GTK+ 3 comes with a porting guide that can be found here: http://library.gnome.org/devel/gtk3/stable/gtk-migrating-2-to-3.html
Application Naming
Giving your application a good name is important, since the name is often the first thing a user will see of your application. For a thoughtful essay on the factors involved in choosing a good name, see http://blogs.gnome.org/mccann/2009/08/08/whatchamacallit/
You should also make sure to use your application name consistently. The desktop shell will pick up the name of your application from its desktop file, while GTK+ itself will rely on you to call g_set_application_name(). You should make sure that the name in the desktop file and the one passed to g_set_application_name() are the same.
Application Tracking
In order to correctly display your application launcher, icon, and name the OS needs to know about your application. http://live.gnome.org/GnomeShell/ApplicationBased
Application Categorization
It is also important to correctly categorize your app, since various things rely on desktop file categories:
- If it is part of the core GNOME desktop (very unlikely): Include Core and System
- If it is a control-center panel (very unlikely): Include Settings and X-GNOME-Settings-Panel
- If it is a core utility (unlikely): Include Core and Utility
- If it is an application: Don't include Core and X-GNOME-Settings-Panel
AppMenu Integration
Starting with 3.4, GNOME will provide a facility for application customization of the application indicator area. http://developer.gnome.org/gtk3/3.3/GtkApplication.html explains the APIs that you can use to show your own items in the app menu.
Icon Usage
Review you applications use of icons in light of GnomeOS/UX/Guidelines/SymbolicIcons
One important icon to choose is a good hi-res application icon, to make your app look good in the shell overview.
Status Icon Usage
If your application uses a status icon, consider dropping it, or only using it if the notification daemon does not support persistent notifications. For more information, see http://live.gnome.org/GnomeShell/Design/Guidelines/MessageTray/Compatibility
Notifications
You should investigate some of the other new possibilities offered by version 1.2 of the notification spec such as persistent and transient notifications. These are implemented both by gnome-shell and the latest notification-daemon. Recommendations for many applications can be found here: http://live.gnome.org/GnomeShell/Design/Guidelines/MessageTray/Compatibility
Use of Dialogs
If your application is using dialogs, make sure to properly set a transient parent and make them modal where appropriate. This is important because the shell is showing dialogs attached to their parent window.

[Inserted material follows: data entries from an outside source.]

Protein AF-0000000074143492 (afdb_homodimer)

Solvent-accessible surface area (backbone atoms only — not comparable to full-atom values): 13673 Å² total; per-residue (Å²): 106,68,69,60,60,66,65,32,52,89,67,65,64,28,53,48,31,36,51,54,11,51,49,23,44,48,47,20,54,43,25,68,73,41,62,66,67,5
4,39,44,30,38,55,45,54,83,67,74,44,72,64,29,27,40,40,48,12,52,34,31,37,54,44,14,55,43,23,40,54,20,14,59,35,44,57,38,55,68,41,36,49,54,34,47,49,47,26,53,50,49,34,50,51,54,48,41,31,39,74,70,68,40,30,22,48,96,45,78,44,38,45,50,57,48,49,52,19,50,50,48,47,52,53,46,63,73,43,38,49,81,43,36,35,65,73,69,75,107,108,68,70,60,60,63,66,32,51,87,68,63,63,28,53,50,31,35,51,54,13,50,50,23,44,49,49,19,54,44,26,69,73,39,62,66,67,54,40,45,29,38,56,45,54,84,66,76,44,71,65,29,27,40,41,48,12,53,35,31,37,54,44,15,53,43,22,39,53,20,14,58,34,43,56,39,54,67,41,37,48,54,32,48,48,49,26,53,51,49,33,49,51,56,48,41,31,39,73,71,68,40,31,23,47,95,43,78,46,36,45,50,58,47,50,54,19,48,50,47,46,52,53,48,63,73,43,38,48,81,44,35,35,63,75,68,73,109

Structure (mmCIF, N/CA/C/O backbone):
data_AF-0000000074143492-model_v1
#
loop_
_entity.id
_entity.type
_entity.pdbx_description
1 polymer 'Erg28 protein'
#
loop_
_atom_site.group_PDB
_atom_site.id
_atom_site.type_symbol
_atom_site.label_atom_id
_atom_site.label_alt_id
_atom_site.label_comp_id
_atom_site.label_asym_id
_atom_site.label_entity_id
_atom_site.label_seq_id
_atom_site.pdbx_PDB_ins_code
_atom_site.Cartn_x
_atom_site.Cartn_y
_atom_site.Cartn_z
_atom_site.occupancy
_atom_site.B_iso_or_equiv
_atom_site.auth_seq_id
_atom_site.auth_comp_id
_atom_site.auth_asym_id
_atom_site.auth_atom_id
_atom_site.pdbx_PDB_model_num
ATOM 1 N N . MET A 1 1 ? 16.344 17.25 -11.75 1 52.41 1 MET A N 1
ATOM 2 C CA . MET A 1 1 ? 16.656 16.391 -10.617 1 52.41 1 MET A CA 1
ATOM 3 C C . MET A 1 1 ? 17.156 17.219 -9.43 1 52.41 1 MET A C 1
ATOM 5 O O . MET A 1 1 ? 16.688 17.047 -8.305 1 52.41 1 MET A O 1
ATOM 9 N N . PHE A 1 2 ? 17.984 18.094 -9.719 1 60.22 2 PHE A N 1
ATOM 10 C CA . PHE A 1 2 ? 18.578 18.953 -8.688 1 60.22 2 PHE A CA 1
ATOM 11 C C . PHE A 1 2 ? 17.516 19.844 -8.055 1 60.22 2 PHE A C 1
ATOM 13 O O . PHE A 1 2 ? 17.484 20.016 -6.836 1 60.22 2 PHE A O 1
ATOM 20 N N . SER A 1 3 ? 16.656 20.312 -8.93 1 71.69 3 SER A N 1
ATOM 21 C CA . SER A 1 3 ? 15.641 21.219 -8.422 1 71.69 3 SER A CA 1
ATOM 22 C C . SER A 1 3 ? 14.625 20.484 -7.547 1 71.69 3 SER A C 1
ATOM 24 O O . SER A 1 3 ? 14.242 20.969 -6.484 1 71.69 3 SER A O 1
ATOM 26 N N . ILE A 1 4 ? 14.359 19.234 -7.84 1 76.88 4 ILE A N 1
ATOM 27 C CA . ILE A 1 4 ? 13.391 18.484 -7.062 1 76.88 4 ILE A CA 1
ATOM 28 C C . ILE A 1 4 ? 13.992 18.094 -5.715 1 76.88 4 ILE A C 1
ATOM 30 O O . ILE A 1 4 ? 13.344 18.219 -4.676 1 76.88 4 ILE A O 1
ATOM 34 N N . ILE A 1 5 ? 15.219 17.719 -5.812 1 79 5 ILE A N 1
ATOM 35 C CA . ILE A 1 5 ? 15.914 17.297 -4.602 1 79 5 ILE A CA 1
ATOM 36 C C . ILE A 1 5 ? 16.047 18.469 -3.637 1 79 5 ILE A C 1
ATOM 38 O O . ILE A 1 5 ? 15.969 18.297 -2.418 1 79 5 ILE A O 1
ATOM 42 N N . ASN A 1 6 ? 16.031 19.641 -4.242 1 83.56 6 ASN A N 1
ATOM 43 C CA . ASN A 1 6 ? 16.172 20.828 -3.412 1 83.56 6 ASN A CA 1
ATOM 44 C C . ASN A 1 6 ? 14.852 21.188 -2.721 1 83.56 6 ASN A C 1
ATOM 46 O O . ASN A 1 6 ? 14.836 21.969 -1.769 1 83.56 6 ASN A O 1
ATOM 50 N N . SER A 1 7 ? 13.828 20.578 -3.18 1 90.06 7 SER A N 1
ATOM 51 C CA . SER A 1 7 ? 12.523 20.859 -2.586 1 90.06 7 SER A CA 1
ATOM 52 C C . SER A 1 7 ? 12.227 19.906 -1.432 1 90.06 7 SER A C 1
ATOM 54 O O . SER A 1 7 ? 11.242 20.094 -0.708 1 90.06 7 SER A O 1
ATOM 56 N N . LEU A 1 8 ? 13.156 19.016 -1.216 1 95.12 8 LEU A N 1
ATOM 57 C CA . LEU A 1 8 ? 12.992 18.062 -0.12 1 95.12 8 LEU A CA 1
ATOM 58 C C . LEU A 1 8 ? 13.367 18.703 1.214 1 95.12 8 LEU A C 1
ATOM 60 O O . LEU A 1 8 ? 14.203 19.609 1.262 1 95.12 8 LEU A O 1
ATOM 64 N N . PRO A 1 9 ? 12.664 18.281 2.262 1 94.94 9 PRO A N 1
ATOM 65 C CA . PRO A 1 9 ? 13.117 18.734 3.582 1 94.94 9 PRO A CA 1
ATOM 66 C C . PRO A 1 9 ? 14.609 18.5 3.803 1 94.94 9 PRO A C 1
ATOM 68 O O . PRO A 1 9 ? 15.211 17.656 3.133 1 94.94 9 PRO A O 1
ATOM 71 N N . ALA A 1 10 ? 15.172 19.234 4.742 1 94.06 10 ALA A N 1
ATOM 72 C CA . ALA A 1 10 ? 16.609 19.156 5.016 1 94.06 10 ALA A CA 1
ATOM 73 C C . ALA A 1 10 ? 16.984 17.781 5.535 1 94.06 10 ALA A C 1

If you are up for more far-reaching changes, you could drop by on #gnome-design on IRC and let the designers help you find a solution that avoids the need for popping up dialogs.
For an analysis of dialog usage throughout the GNOME stack, see http://live.gnome.org/GnomeShell/Design/Whiteboards/SystemDialogs/Compatibility
Application Data
Application data should be stored according to the XDG Base Directory Specification.
Per User Data
Configuration files should be stored in $XDG_CONFIG_HOME - use g_get_user_config_dir()
Runtime files (sockets, locks, mounts, etc) should be stored in $XDG_RUNTIME_DIR - use g_get_user_runtime_dir()
Cached data should be stored in $XDG_CACHE_DIR - use g_get_user_cache_dir()
[proposed] Add-ons, plugins, modules, libraries should be stored in $XDG_LIB_HOME - use g_get_user_lib_dir()
Other application data should be stored in $XDG_DATA_HOME - use g_get_user_data_dir()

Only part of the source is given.